═══ GIVEN INFORMATION ═══

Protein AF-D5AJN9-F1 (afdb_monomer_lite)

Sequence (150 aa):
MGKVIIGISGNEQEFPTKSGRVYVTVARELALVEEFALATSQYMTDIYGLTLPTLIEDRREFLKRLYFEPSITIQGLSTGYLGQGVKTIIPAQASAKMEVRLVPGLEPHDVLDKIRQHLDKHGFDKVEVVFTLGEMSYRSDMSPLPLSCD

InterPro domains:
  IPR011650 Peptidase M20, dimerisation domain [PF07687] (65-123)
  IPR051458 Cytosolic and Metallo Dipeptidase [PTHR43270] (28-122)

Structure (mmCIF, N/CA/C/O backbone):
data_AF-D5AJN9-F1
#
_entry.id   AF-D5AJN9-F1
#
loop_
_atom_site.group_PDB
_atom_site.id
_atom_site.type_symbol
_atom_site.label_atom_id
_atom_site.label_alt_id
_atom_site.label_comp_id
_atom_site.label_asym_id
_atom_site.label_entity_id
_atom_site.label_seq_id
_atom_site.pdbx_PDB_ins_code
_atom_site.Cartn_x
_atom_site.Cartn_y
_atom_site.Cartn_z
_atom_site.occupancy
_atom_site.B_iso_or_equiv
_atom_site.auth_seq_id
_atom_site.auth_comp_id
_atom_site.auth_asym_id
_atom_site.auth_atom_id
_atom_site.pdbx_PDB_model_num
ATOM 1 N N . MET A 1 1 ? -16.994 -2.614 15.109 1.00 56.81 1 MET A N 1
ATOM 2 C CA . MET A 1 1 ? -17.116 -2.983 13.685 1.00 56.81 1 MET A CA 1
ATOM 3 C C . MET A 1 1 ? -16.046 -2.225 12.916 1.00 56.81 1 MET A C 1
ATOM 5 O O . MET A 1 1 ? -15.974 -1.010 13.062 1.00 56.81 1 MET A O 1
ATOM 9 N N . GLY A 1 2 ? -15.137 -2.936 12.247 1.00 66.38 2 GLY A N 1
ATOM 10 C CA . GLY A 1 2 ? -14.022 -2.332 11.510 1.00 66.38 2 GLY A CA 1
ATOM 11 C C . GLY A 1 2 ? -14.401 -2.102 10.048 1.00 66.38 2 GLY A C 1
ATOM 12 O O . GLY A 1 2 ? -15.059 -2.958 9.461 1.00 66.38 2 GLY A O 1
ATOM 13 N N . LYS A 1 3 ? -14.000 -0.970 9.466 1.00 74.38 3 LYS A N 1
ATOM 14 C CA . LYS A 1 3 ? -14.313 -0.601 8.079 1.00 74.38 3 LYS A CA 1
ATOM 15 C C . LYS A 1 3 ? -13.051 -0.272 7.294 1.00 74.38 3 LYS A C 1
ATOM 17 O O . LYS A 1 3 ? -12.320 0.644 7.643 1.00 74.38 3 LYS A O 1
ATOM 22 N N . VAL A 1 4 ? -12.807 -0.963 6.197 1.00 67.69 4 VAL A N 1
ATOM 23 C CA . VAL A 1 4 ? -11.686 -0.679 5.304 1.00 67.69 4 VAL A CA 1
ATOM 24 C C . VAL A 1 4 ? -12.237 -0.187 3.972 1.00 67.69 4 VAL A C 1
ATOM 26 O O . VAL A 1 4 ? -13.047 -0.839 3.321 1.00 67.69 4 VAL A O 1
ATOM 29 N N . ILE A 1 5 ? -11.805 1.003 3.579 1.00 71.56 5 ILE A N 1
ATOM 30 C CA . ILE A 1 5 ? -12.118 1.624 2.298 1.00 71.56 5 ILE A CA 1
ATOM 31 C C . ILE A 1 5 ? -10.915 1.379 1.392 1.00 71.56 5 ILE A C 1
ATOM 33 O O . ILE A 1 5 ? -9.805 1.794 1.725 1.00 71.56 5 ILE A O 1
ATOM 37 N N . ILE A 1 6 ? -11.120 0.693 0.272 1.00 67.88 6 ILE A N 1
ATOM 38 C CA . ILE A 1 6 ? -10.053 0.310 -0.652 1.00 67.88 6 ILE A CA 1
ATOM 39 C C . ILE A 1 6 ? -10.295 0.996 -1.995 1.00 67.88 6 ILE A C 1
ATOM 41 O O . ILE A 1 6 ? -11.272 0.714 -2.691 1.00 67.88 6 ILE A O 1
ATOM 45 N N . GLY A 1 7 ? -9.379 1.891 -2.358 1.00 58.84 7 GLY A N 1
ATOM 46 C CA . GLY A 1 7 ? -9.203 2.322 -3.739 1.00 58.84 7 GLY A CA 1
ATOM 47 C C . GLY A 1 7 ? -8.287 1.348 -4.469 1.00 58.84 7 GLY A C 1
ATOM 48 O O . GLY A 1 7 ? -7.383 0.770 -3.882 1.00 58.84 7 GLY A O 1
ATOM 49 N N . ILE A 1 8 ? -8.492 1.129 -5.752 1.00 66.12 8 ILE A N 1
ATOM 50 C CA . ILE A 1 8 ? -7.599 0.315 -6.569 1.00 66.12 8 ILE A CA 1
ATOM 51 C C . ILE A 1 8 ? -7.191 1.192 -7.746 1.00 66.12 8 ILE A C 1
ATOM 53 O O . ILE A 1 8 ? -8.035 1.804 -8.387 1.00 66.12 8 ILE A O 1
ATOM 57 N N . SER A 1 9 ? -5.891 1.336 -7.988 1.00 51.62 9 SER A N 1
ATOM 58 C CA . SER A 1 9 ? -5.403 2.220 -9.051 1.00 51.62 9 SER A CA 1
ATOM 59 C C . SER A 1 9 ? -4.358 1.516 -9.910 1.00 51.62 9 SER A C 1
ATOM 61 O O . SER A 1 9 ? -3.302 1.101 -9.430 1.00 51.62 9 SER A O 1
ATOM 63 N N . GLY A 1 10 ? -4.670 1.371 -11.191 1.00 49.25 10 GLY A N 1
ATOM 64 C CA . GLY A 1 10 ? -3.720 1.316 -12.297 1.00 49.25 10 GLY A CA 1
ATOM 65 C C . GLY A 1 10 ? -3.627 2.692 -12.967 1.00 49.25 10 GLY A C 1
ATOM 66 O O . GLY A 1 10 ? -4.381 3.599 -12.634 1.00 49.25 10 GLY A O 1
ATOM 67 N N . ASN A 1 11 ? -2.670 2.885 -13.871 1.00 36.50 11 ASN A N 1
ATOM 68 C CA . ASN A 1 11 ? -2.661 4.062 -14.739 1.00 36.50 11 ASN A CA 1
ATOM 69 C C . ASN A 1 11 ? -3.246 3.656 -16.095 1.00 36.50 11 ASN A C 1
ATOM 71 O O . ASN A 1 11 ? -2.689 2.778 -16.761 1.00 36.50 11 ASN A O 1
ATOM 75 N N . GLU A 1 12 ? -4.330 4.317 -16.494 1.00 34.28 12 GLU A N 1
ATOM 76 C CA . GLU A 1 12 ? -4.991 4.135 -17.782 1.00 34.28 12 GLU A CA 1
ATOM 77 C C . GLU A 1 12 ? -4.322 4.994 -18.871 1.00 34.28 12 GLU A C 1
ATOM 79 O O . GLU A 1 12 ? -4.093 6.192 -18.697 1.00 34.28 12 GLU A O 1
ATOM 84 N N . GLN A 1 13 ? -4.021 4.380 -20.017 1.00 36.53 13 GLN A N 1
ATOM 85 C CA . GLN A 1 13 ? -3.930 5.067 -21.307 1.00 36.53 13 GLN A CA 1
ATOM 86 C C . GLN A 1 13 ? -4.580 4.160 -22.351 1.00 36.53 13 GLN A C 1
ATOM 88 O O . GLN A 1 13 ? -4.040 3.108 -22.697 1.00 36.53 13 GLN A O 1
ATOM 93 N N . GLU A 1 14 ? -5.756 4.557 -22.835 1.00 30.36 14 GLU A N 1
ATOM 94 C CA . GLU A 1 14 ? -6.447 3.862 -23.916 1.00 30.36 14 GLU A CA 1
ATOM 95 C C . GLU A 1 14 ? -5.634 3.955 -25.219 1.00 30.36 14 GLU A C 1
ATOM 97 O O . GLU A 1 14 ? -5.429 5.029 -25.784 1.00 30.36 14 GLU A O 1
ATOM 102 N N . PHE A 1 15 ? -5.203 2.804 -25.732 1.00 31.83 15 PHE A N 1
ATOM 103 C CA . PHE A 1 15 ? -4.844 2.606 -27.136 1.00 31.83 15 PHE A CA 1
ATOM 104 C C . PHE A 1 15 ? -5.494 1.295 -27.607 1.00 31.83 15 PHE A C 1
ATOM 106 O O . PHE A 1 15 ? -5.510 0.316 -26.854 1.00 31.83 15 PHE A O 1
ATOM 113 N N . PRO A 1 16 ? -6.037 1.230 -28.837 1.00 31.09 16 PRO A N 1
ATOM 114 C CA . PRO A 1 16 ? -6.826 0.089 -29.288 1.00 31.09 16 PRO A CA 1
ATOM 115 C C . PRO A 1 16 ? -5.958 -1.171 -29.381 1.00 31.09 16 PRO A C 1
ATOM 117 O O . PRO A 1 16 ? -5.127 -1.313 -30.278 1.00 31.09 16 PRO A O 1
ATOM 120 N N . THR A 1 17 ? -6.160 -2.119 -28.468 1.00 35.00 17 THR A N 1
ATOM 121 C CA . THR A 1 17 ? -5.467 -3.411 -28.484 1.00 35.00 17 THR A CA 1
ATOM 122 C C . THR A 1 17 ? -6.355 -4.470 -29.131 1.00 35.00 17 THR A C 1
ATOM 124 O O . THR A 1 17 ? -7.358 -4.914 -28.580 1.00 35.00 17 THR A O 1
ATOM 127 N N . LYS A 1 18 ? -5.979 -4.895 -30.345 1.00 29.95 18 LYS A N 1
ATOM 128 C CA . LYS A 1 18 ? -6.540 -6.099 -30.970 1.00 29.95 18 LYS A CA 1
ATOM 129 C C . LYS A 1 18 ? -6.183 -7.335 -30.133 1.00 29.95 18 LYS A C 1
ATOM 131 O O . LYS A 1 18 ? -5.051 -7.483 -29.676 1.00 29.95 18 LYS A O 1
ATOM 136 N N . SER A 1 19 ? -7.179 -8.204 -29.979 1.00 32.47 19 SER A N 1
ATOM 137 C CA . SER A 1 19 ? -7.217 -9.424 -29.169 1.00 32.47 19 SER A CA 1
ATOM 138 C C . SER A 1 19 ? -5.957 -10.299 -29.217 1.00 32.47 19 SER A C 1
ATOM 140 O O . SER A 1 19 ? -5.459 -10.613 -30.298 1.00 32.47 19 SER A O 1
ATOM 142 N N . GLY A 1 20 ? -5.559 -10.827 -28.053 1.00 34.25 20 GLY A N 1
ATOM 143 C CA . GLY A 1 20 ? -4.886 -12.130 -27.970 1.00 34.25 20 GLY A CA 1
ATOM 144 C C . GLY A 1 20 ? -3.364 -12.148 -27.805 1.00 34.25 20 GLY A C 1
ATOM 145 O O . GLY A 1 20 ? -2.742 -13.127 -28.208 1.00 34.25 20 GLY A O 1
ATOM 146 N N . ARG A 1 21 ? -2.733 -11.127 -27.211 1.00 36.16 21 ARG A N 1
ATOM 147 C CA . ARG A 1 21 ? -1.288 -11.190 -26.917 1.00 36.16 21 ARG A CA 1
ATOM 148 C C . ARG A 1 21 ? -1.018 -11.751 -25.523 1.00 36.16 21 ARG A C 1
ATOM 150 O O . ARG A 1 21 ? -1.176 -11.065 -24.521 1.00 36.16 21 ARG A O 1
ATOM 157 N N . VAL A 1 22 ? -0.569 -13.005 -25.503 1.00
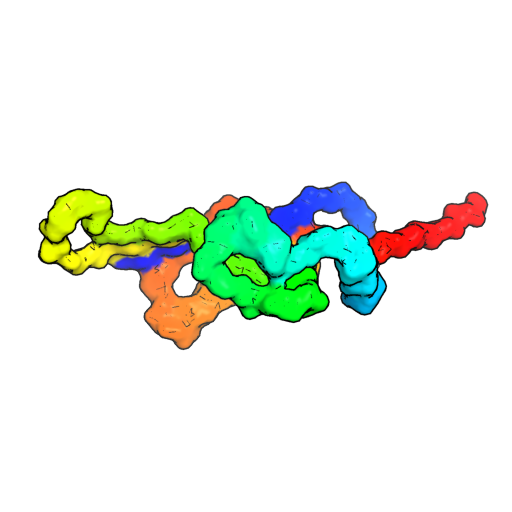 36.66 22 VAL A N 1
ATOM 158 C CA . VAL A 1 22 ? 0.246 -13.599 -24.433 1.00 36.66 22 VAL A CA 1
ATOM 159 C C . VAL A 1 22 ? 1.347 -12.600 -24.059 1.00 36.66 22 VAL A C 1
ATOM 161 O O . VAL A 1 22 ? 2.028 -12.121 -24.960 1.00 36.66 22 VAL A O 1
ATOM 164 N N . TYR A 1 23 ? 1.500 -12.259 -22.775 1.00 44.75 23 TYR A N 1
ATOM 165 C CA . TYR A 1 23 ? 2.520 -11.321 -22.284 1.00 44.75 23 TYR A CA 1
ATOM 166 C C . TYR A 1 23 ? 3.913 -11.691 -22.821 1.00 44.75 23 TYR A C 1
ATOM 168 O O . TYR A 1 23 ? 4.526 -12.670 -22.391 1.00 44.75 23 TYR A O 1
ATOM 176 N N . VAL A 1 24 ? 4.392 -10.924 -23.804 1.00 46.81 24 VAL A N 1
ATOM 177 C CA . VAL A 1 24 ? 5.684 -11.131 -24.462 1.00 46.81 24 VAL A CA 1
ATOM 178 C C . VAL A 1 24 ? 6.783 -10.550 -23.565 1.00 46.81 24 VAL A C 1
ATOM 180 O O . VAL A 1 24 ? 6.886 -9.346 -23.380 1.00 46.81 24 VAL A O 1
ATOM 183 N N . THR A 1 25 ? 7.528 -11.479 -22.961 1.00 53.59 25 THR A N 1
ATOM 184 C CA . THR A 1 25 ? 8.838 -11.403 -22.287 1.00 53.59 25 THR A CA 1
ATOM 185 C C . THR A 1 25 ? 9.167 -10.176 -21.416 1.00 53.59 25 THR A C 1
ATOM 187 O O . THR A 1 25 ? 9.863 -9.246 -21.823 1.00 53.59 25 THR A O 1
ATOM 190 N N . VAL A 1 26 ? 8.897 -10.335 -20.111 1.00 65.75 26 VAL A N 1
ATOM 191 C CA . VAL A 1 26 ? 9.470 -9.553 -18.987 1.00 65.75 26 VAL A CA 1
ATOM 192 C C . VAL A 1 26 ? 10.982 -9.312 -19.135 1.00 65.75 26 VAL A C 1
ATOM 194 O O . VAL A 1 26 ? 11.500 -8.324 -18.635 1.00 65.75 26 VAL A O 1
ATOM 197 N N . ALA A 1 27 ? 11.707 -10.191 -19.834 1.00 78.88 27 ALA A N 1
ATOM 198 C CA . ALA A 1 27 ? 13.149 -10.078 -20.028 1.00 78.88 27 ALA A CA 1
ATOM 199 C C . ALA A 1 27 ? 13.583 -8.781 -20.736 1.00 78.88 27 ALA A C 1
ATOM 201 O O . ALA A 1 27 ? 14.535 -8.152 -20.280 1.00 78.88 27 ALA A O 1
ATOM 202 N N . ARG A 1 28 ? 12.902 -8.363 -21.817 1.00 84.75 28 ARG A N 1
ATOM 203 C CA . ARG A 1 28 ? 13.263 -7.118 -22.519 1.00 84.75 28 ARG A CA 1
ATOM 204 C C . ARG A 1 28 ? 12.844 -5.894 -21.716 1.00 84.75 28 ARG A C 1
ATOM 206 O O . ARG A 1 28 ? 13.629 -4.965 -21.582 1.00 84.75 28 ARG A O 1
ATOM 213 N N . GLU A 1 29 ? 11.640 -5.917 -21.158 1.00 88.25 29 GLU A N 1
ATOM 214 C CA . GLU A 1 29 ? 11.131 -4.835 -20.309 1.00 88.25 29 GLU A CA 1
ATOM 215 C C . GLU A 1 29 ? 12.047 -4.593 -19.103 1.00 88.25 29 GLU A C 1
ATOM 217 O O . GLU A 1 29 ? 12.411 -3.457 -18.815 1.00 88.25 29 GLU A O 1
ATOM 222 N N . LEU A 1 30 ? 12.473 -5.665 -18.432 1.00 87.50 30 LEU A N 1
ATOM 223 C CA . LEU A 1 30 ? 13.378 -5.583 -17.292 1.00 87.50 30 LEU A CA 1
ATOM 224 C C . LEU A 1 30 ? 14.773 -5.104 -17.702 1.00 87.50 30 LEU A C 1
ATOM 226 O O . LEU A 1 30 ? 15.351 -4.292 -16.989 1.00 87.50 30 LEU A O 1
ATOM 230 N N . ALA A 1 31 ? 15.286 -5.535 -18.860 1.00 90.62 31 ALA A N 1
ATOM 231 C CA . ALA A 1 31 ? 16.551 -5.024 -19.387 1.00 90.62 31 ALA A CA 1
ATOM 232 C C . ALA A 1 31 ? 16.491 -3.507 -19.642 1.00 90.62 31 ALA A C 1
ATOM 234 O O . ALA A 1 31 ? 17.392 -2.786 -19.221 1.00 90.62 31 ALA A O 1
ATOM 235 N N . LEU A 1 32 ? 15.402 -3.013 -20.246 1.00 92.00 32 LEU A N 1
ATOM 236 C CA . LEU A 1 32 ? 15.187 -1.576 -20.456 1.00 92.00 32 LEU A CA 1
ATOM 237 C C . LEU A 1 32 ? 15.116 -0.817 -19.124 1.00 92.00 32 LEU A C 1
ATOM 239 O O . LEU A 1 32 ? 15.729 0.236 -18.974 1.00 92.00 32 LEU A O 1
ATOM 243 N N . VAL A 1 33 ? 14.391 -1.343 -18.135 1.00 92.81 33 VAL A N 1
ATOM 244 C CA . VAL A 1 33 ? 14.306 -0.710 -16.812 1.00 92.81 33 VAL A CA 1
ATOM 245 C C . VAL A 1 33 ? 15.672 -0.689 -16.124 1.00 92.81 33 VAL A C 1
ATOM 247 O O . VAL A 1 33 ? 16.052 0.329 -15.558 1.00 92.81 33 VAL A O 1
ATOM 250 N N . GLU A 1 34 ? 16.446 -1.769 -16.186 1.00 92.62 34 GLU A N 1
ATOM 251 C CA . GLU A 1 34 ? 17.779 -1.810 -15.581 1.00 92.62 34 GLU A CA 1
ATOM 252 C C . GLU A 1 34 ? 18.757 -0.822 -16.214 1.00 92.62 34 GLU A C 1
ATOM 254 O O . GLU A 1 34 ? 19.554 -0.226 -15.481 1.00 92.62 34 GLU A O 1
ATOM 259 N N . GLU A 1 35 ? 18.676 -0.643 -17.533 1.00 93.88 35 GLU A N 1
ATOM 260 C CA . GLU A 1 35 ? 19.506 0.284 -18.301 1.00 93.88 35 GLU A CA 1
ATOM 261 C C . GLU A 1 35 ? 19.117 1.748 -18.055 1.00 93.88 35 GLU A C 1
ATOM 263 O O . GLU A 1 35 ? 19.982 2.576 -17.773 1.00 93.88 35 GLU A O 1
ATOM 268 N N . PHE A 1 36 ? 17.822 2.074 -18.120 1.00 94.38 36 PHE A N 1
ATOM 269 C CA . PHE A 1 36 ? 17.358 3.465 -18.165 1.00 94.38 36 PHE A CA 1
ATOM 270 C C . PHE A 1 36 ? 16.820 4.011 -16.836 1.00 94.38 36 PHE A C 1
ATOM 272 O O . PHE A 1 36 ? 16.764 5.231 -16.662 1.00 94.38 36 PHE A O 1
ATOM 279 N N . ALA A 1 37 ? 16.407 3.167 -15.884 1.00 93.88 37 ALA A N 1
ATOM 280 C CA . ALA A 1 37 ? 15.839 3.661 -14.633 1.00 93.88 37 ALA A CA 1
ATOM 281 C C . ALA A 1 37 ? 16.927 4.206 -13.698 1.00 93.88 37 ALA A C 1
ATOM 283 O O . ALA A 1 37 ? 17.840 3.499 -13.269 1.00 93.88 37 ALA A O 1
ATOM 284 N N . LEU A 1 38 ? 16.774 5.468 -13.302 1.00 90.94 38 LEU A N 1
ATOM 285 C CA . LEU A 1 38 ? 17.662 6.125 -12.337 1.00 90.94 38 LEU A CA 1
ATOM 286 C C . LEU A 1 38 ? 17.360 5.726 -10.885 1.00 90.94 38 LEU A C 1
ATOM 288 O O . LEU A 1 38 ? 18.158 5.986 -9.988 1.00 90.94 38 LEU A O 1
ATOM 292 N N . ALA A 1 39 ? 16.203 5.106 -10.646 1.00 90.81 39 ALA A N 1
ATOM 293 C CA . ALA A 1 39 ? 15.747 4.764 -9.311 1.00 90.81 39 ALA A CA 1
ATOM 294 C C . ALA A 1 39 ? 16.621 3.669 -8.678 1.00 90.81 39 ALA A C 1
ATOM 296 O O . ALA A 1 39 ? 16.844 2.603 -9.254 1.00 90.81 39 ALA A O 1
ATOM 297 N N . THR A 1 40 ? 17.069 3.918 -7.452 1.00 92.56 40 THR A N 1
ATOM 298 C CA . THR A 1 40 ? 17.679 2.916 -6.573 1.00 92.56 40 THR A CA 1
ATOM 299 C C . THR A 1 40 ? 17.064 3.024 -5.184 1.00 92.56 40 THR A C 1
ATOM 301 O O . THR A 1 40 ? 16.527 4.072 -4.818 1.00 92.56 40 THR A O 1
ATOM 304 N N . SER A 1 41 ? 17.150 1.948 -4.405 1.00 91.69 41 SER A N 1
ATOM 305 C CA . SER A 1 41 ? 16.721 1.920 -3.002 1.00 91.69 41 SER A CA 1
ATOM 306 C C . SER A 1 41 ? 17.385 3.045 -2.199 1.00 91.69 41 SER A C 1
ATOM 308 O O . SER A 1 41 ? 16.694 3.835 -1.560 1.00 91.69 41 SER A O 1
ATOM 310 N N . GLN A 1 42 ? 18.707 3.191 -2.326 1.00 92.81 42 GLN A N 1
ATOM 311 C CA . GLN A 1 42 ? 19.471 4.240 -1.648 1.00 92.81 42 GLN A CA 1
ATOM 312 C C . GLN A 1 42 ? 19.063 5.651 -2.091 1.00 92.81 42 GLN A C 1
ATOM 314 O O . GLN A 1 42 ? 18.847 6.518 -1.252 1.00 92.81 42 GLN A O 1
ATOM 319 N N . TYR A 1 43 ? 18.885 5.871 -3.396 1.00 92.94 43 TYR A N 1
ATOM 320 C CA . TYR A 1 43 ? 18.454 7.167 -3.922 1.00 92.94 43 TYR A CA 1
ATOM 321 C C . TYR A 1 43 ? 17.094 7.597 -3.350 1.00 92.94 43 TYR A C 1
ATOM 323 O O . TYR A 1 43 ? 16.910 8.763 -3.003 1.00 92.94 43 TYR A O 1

═══

■ **ASSIGNED TASK**
From the records above, extract exactly and only the lines that begin at the line with "ATOM 84 N N" and stop after the line with "ATOM 93 N N".

■ **SOLUTION BELOW**
ATOM 84 N N . GLN A 1 13 ? -4.021 4.380 -20.017 1.00 36.53 13 GLN A N 1
ATOM 85 C CA . GLN A 1 13 ? -3.930 5.067 -21.307 1.00 36.53 13 GLN A CA 1
ATOM 86 C C . GLN A 1 13 ? -4.580 4.160 -22.351 1.00 36.53 13 GLN A C 1
ATOM 88 O O . GLN A 1 13 ? -4.040 3.108 -22.697 1.00 36.53 13 GLN A O 1
ATOM 93 N N . GLU A 1 14 ? -5.756 4.557 -22.835 1.00 30.36 14 GLU A N 1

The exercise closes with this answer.